墓室門順利打開了,我們幾個有驚無險的走進墓室,那些吃人的影子不敢靠近,隻能徘徊在門口,它們越聚越多,我甚至可以聽見陰陰的低鳴聲。
“別看了,快走。”
江沅打開礦燈走在最前麵,嚴天背著那個小男孩兒跟在後麵,白雲和麥西走在中間,我和劉曉東則走在最後,這樣的組合也算是一幫一,一個健康的照顧一個傷殘人士。
眼前所見的而一切,我隻能用震驚來形容。
整間墓室是一個天然形成的山洞,山洞四壁九條瀑布,九個深潭圍成一個環形,在這個圓圈中,正中的半空中懸浮一座非常豪華的宮殿建築,三十三重台階離地十米開外,飛簷四周環著三盞幽冥燈,綠幽幽的磷光映著整座宮殿顯得鬼氣森森。
“這是?這是墓室嗎?”我說。
白雲也看直了眼,看來,他也沒見過這種情況,江沅的臉上同樣有這種感覺,劉曉東也是一樣,相比較我們而言,最鎮定的反倒是嚴天和那個小男孩兒。
嚴天的淡定我不知道為什麼,但是這個小男孩兒的淡定我卻是看出來了,因為他此刻正自己一步一步的往那前麵走,隨著他的靠近,那高過十米的宮殿建築居然慢慢的向下沉,最後居然落地了。
小男孩兒個子小,那台階的高度都快趕上他的身高了,他想上去,於是就回頭看著我們,我們也知道他是什麼意思,可是不知道為什麼,那一刻,我們誰都沒說話,也沒任何動作,整個人的意識就好像在那一刻停頓了。
隻有嚴天,他慢慢的走過去的時候,那個小男孩兒長著兩隻小手要他抱著,嚴天抱著他一步一步的邁上那個台階,我立刻意識到這可能是個幻境,於是想大聲喊嚴天回來,可是我的喊聲似乎被什麼東西隔絕了,嚴天並沒有聽到我的話,反倒是江沅他們被我的而喊聲驚醒了,原來他們剛才都好像是在做夢,是被我的喊聲把叫回了現實。
等我們幾個到達宮殿台階的時候,嚴天他們已經上了第二層。
“哥幾個,快點兒,他們快到了。

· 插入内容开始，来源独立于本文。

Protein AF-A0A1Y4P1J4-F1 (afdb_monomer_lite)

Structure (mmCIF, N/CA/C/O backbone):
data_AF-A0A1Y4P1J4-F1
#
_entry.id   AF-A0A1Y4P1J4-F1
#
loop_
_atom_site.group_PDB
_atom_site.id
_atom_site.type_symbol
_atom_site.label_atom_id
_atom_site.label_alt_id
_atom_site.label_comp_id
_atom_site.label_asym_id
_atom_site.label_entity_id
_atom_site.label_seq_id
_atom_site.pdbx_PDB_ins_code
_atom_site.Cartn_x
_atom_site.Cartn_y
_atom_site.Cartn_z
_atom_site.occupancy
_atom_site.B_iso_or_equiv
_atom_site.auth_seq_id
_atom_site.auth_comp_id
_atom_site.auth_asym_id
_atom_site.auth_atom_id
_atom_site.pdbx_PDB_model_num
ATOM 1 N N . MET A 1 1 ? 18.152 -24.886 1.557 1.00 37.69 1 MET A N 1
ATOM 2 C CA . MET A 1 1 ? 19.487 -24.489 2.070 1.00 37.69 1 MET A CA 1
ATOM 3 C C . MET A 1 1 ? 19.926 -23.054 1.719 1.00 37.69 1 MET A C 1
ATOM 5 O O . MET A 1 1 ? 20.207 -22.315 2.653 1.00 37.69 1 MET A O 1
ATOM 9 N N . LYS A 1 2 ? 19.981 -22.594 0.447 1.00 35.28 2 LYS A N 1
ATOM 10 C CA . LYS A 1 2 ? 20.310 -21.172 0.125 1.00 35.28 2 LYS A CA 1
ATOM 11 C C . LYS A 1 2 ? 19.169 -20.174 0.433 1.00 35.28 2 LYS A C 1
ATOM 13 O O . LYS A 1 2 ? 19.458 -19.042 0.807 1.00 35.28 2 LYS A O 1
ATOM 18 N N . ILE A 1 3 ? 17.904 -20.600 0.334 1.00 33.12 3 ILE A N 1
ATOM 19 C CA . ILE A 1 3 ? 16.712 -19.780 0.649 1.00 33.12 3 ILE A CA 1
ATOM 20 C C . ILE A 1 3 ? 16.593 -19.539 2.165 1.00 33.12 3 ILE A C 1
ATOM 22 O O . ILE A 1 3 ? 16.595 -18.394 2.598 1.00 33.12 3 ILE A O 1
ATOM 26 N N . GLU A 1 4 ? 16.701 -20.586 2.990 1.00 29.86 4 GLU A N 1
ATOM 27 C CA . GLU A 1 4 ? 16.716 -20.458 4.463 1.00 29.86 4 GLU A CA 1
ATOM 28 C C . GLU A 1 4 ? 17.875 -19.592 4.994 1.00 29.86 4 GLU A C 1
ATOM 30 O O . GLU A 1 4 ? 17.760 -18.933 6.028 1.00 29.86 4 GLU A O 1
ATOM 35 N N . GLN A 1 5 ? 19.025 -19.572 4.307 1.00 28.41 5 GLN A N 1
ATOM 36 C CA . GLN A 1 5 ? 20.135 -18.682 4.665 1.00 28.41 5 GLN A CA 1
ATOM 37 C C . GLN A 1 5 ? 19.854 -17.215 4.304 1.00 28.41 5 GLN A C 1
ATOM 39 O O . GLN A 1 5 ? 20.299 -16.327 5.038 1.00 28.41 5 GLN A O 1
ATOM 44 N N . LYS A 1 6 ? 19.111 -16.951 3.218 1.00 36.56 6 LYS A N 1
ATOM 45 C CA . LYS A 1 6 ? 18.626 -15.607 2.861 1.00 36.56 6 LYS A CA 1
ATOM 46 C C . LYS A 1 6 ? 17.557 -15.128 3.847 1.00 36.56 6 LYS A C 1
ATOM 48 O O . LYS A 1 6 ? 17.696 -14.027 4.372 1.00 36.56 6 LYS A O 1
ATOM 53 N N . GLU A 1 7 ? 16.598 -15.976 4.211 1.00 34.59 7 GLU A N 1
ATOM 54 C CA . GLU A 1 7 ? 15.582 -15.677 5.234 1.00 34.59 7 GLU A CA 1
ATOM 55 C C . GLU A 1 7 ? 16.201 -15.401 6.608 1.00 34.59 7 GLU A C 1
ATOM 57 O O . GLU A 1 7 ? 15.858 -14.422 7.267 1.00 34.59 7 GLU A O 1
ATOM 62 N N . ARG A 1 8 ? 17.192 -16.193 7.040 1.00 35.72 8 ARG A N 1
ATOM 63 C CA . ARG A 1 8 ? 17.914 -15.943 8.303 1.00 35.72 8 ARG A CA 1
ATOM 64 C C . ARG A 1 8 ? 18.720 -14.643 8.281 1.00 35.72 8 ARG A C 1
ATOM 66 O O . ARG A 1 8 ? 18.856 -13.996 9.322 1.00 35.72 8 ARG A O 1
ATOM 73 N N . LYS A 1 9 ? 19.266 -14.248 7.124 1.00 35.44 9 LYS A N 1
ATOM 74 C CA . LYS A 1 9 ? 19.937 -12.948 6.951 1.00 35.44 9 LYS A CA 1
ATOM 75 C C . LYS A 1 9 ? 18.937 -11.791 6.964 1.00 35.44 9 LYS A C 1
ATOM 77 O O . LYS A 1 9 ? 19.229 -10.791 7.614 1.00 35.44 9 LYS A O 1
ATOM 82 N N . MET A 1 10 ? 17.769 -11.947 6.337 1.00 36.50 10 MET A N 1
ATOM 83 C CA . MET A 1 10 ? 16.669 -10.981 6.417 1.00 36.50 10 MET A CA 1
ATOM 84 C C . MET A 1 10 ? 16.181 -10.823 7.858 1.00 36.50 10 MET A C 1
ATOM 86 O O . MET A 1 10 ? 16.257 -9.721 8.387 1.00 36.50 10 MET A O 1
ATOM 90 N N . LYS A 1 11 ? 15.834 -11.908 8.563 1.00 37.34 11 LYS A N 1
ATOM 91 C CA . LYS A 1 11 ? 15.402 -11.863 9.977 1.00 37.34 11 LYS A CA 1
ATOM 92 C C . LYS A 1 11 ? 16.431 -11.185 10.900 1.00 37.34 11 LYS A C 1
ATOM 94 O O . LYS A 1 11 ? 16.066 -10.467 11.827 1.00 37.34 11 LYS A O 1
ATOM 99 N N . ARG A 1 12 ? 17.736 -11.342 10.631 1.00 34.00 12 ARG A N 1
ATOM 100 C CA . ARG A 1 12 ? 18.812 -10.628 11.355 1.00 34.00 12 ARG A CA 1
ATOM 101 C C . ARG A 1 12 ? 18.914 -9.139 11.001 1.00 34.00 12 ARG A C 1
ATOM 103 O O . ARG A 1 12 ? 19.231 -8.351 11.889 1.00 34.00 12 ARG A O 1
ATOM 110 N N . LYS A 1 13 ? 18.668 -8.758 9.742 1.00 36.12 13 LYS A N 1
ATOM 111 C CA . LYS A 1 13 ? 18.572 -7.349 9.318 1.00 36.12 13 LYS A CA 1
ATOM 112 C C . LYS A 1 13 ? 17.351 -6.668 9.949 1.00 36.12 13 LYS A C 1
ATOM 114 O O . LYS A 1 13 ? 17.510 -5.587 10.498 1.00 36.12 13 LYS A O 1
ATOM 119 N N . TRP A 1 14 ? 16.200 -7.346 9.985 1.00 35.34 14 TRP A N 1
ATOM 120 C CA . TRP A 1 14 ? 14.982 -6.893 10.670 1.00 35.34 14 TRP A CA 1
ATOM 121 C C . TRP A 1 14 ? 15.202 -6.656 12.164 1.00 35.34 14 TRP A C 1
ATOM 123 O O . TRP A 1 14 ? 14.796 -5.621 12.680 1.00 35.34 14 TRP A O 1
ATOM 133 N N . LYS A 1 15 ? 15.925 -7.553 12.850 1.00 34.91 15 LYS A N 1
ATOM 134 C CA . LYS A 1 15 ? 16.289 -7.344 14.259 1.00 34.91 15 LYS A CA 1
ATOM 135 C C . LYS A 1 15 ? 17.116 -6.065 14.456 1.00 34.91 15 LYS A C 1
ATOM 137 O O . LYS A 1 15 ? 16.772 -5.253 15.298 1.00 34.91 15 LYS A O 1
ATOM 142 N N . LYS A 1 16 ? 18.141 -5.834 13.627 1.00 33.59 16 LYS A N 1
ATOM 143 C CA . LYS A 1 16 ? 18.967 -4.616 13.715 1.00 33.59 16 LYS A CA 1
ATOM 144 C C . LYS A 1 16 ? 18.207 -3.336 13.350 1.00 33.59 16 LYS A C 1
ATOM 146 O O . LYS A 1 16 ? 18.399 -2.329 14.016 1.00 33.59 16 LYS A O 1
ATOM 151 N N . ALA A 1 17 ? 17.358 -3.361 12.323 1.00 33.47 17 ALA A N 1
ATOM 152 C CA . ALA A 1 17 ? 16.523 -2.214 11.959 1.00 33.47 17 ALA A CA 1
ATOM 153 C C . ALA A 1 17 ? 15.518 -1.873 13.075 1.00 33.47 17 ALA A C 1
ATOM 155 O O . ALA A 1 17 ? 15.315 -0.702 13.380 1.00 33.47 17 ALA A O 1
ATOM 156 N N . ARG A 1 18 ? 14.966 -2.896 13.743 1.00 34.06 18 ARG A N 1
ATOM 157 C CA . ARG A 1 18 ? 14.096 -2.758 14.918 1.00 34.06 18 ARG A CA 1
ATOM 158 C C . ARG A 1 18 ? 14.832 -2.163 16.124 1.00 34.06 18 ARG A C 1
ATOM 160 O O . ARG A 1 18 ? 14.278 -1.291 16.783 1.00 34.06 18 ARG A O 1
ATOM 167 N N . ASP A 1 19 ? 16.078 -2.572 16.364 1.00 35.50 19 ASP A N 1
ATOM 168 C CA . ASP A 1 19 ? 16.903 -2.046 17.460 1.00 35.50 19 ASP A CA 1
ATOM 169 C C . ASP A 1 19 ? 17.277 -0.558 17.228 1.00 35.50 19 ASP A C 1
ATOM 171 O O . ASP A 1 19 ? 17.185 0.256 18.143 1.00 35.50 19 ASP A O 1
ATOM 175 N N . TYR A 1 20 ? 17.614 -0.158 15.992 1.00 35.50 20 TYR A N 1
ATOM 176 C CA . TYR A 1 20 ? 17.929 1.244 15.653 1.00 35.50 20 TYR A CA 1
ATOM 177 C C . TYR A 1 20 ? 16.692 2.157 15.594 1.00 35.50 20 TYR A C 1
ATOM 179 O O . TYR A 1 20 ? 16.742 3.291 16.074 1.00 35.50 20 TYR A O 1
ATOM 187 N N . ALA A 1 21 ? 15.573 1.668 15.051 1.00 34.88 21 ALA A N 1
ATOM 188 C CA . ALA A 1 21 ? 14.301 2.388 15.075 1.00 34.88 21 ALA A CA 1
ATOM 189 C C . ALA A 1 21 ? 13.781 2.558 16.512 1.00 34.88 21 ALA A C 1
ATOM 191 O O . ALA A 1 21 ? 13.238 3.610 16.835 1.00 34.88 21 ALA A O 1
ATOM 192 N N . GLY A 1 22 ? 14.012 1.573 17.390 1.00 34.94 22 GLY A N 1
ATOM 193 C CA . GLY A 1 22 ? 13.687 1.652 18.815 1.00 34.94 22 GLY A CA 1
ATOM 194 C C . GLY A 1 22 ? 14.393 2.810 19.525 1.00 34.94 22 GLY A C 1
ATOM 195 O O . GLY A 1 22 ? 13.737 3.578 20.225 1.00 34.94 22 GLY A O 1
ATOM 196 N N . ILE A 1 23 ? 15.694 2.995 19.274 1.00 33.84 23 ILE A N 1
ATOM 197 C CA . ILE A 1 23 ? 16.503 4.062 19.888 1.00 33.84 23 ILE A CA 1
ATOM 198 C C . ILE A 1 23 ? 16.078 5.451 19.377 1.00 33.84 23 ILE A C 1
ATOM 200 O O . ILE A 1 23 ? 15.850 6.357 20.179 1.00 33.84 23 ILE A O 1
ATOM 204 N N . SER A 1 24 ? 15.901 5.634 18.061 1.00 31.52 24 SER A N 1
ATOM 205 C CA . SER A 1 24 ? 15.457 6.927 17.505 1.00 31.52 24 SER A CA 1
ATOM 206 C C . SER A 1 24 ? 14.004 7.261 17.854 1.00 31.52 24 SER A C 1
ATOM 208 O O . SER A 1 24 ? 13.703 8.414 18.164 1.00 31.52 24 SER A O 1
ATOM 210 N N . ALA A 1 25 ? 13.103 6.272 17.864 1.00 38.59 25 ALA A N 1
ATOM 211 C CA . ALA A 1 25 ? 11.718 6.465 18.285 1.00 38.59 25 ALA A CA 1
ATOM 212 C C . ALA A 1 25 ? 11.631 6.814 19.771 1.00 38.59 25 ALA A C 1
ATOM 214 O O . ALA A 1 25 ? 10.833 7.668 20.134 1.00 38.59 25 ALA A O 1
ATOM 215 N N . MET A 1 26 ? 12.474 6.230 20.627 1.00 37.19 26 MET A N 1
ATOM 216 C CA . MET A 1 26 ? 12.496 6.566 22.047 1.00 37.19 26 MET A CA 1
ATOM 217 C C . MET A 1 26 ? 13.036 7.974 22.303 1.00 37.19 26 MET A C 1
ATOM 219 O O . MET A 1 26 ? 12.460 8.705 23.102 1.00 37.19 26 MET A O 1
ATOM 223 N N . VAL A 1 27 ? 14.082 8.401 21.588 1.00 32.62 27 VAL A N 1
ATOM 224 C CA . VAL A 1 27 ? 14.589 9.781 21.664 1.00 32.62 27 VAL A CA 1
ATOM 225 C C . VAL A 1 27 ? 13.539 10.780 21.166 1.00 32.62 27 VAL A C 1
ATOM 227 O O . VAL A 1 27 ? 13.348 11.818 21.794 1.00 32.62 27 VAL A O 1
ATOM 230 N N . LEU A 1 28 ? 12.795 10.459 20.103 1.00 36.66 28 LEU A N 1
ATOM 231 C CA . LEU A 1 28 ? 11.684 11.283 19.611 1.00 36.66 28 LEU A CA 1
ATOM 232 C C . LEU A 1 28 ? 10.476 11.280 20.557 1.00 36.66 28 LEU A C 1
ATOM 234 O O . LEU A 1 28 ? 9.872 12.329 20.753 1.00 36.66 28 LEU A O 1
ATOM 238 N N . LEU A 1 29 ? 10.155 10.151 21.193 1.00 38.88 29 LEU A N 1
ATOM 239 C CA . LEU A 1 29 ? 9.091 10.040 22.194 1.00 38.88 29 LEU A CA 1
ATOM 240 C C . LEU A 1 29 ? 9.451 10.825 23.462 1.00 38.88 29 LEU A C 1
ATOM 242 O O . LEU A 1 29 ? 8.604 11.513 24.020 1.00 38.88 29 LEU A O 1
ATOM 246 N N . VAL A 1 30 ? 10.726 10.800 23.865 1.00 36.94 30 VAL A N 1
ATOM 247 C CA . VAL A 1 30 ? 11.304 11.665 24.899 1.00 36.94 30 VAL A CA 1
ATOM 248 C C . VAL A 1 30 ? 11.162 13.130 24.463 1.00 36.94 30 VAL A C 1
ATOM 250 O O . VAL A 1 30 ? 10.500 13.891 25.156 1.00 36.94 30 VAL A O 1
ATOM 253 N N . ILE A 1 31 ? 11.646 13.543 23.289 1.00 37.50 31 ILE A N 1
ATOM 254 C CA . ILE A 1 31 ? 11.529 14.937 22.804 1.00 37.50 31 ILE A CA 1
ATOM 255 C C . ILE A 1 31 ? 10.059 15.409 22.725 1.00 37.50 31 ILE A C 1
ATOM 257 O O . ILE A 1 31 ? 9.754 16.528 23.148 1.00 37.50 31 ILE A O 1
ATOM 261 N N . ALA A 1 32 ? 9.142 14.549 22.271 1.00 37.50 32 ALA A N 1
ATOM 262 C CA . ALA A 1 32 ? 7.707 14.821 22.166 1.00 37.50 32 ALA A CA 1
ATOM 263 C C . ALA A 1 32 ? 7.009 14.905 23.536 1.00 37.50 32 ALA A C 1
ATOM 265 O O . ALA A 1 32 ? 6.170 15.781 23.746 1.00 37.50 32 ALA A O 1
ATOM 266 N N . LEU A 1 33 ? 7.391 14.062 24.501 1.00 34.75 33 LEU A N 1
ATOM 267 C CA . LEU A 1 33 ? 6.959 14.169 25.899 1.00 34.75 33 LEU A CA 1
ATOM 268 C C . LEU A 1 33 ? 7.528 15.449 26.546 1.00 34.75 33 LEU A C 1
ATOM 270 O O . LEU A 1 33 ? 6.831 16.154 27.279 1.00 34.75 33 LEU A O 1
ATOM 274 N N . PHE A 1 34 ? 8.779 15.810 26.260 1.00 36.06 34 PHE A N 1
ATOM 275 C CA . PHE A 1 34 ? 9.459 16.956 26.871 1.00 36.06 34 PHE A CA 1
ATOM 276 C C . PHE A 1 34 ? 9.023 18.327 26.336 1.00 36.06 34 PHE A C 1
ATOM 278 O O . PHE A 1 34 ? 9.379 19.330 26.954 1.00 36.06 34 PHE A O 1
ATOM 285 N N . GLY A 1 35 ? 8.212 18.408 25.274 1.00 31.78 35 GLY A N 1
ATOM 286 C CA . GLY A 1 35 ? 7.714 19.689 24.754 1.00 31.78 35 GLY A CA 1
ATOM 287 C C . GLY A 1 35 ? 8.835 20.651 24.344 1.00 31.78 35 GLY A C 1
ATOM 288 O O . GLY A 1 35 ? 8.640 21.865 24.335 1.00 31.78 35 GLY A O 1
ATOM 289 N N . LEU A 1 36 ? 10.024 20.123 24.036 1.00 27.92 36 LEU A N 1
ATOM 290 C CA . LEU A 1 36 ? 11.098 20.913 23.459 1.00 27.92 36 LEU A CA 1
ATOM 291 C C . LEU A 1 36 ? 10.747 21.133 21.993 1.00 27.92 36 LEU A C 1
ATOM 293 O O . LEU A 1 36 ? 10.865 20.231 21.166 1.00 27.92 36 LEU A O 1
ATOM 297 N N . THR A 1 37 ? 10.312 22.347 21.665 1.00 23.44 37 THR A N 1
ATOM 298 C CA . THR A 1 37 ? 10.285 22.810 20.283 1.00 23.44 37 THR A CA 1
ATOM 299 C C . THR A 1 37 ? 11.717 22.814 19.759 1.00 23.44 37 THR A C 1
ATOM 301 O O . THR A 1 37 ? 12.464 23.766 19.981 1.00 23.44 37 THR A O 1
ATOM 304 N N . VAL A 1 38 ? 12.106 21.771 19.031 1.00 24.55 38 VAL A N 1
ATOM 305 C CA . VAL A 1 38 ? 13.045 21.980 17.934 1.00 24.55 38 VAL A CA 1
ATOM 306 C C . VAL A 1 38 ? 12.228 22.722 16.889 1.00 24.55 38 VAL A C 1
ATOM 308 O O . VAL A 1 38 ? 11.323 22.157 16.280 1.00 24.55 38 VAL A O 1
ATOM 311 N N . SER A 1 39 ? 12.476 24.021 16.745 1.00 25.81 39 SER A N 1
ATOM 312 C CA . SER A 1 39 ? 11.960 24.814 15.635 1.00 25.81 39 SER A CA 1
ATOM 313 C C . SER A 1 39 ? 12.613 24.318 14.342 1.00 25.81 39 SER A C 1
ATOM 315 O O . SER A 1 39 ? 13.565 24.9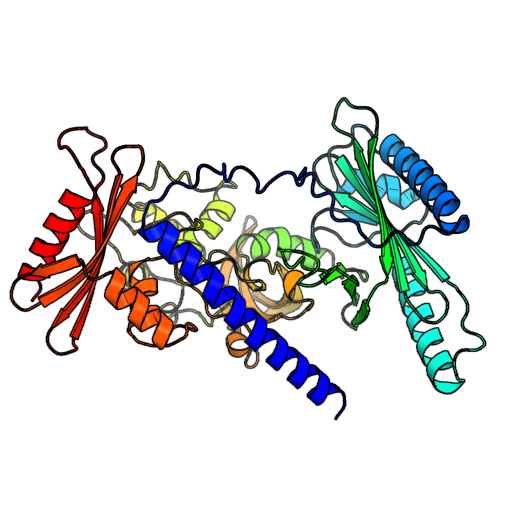05 13.839 1.00 25.81 39 SER A O 1
ATOM 317 N N . GLY A 1 40 ? 12.128 23.184 13.855 1.00 23.45 40 GLY A N 1
ATOM 318 C CA . GLY A 1 40 ? 12.315 22.670 12.515 1.00 23.45 40 GLY A CA 1
ATOM 319 C C . GLY A 1 40 ? 10.915 22.435 11.983 1.00 23.45 40 GLY A C 1
ATOM 320 O O . GLY A 1 40 ? 10.232 21.508 12.404 1.00 23.45 40 GLY A O 1
ATOM 321 N N . THR A 1 41 ? 10.449 23.344 11.139 1.00 23.02 41 THR A N 1
ATOM 322 C CA . THR A 1 41 ? 9.187 23.257 10.407 1.00 23.02 41 THR A CA 1
ATOM 323 C C . THR A 1 41 ? 9.043 21.884 9.747 1.00 23.02 41 THR A C 1
ATOM 325 O O . THR A 1 41 ? 9.625 21.635 8.696 1.00 23.02 41 THR A O 1
ATOM 328 N N . LEU A 1 42 ? 8.240 21.000 10.348 1.00 22.67 42 LEU A N 1
ATOM 329 C CA . LEU A 1 42 ? 7.678 19.799 9.722 1.00 22.67 42 LEU A CA 1
ATOM 330 C C . LEU A 1 42 ? 6.516 20.215 8.806 1.00 22.67 42 LEU A C 1
ATOM 332 O O . LEU A 1 42 ? 5.358 19.865 9.000 1.00 22.67 42 LEU A O 1
ATOM 336 N N . THR A 1 43 ? 6.848 21.017 7.802 1.00 23.75 43 THR A N 1
ATOM 337 C CA . THR A 1 43 ? 6.053 21.222 6.592 1.00 23.75 43 THR A CA 1
ATOM 338 C C . THR A 1 43 ? 6.926 20.710 5.458 1.00 23.75 43 THR A C 1
ATOM 340 O O . THR A 1 43 ? 7.744 21.449 4.920 1.00 23.75 43 THR A O 1
ATOM 343 N N . GLY A 1 44 ? 6.846 19.408 5.194 1.00 24.66 44 GLY A N 1
ATOM 344 C CA . GLY A 1 44 ? 7.753 18.740 4.260 1.00 24.66 44 GLY A CA 1
ATOM 345 C C . GLY A 1 44 ? 7.427 17.265 4.064 1.00 24.66 44 GLY A C 1
ATOM 346 O O . GLY A 1 44 ? 8.321 16.434 4.071 1.00 24.66 44 GLY A O 1
ATOM 347 N N . PHE A 1 45 ? 6.144 16.931 3.927 1.00 24.53 45 PHE A N 1
ATOM 348 C CA . PHE A 1 45 ? 5.706 15.675 3.303 1.00 24.53 45 PHE A CA 1
ATOM 349 C C . PHE A 1 45 ? 4.859 16.014 2.071 1.00 24.53 45 PHE A C 1
ATOM 351 O O . PHE A 1 45 ? 3.695 15.657 1.931 1.00 24.53 45 PHE A O 1
ATOM 358 N N . ARG A 1 46 ? 5.453 16.851 1.222 1.00 29.56 46 ARG A N 1
ATOM 359 C CA . ARG A 1 46 ? 5.160 17.062 -0.195 1.00 29.56 46 ARG A CA 1
ATOM 360 C C . ARG A 1 46 ? 6.245 18.008 -0.703 1.00 29.56 46 ARG A C 1
ATOM 362 O O . ARG A 1 46 ? 6.565 18.979 -0.029 1.00 29.56 46 ARG A O 1
ATOM 369 N N . ASP A 1 47 ? 6.819 17.641 -1.838 1.00 25.33 47 ASP A N 1
ATOM 370 C CA . ASP A 1 47 ? 8.038 18.179 -2.447 1.00 25.33 47 ASP A CA 1
ATOM 371 C C . ASP A 1 47 ? 9.353 17.859 -1.728 1.00 25.33 47 ASP A C 1
ATOM 373 O O . ASP A 1 47 ? 9.865 18.585 -0.879 1.00 25.33 47 ASP A O 1
ATOM 377 N N . GLY A 1 48 ? 9.966 16.760 -2.180 1.00 27.00 48 GLY A N 1
ATOM 378 C CA . GLY A 1 48 ? 11.406 16.563 -2.102 1.00 27.00 48 GLY A CA 1
ATOM 379 C C . GLY A 1 48 ? 12.129 17.604 -2.958 1.00 27.00 48 GLY A C 1
ATOM 380 O O . GLY A 1 48 ? 12.540 17.327 -4.077 1.00 27.00 48 GLY A O 1
ATOM 381 N N . SER A 1 49 ? 12.284 18.809 -2.419 1.00 30.31 49 SER A N 1
ATOM 382 C CA . SER A 1 49 ? 13.316 19.768 -2.810 1.00 30.31 49 SER A CA 1
ATOM 383 C C . SER A 1 49 ? 14.243 19.980 -1.611 1.00 30.31 49 SER A C 1
ATOM 385 O O . SER A 1 49 ? 14.303 21.054 -1.015 1.00 30.31 49 SER A O 1
ATOM 387 N N . GLY A 1 50 ? 14.927 18.911 -1.203 1.00 24.67 50 GLY A N 1
ATOM 388 C CA . GLY A 1 50 ? 15.973 18.946 -0.188 1.00 24.67 50 GLY A CA 1
ATOM 389 C C . GLY A 1 50 ? 17.338 18.934 -0.861 1.00 24.67 50 GLY A C 1
ATOM 390 O O . GLY A 1 50 ? 17.747 17.918 -1.411 1.00 24.67 50 GLY A O 1
ATOM 391 N N . LYS A 1 51 ? 18.052 20.064 -0.812 1.00 30.47 51 LYS A N 1
ATOM 392 C CA . LYS A 1 51 ? 19.477 20.161 -1.157 1.00 30.47 51 LYS A CA 1
ATOM 393 C C . LYS A 1 51 ? 20.305 19.366 -0.140 1.00 30.47 51 LYS A C 1
ATOM 395 O O . LYS A 1 51 ? 20.853 19.937 0.796 1.00 30.47 51 LYS A O 1
ATOM 400 N N . GLY A 1 52 ? 20.385 18.055 -0.326 1.00 24.11 52 GLY A N 1
ATOM 401 C CA . GLY A 1 52 ? 21.392 17.198 0.284 1.00 24.11 52 GLY A CA 1
ATOM 402 C C . GLY A 1 52 ? 22.482 16.937 -0.743 1.00 24.11 52 GLY A C 1
ATOM 403 O O . GLY A 1 52 ? 22.359 16.024 -1.548 1.00 24.11 52 GLY A O 1
ATOM 404 N N . ALA A 1 53 ? 23.542 17.745 -0.737 1.00 28.69 53 ALA A N 1
ATOM 405 C CA . ALA A 1 53 ? 24.770 17.420 -1.454 1.00 28.69 53 ALA A CA 1
ATOM 406 C C . ALA A 1 53 ? 25.496 16.293 -0.698 1.00 28.69 53 ALA A C 1
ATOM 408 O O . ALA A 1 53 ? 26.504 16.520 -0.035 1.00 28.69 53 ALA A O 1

”
江沅有些氣喘,實際上不僅僅是他,我也一樣。
“奇怪,這裏好像有很強的地心引力,我的雙腿就好像幫了十幾二十斤的砂帶一樣,重的抬不起來。”
麥西是個女人,她此刻已經撐不住了,不過還在努力,我從他的眼神中看到些許關心,這種感覺從我認識她開始,我從沒見過。
“喂,你還行嗎?不行就下去吧,在下麵等我們。”我回頭喊了一句。
麥西倔強的瞪我一眼,“你都能堅持,憑什麼我不行,你還是省點力氣吧!”
“真是不知好歹,隨你便。”女人真的很奇怪,明明是關心,卻被當成驢肝肺。
劉曉東和白雲並排走在我前麵一點,他們倆的狀況還不錯,三十三重台階,等我們爬上去之後,嚴天和那個小男孩兒已經不見了蹤影。
九根黑木圓柱撐起了這座宮殿的三重屋簷,黑玉打磨而成的六角邊行地磚搭配著白水晶石鋪滿整座大殿,白水晶石散著白光,而黑玉石也同樣散著淡淡的黑色光芒,黑白光芒間相互侵染,形成了一種非常詭異的範圍。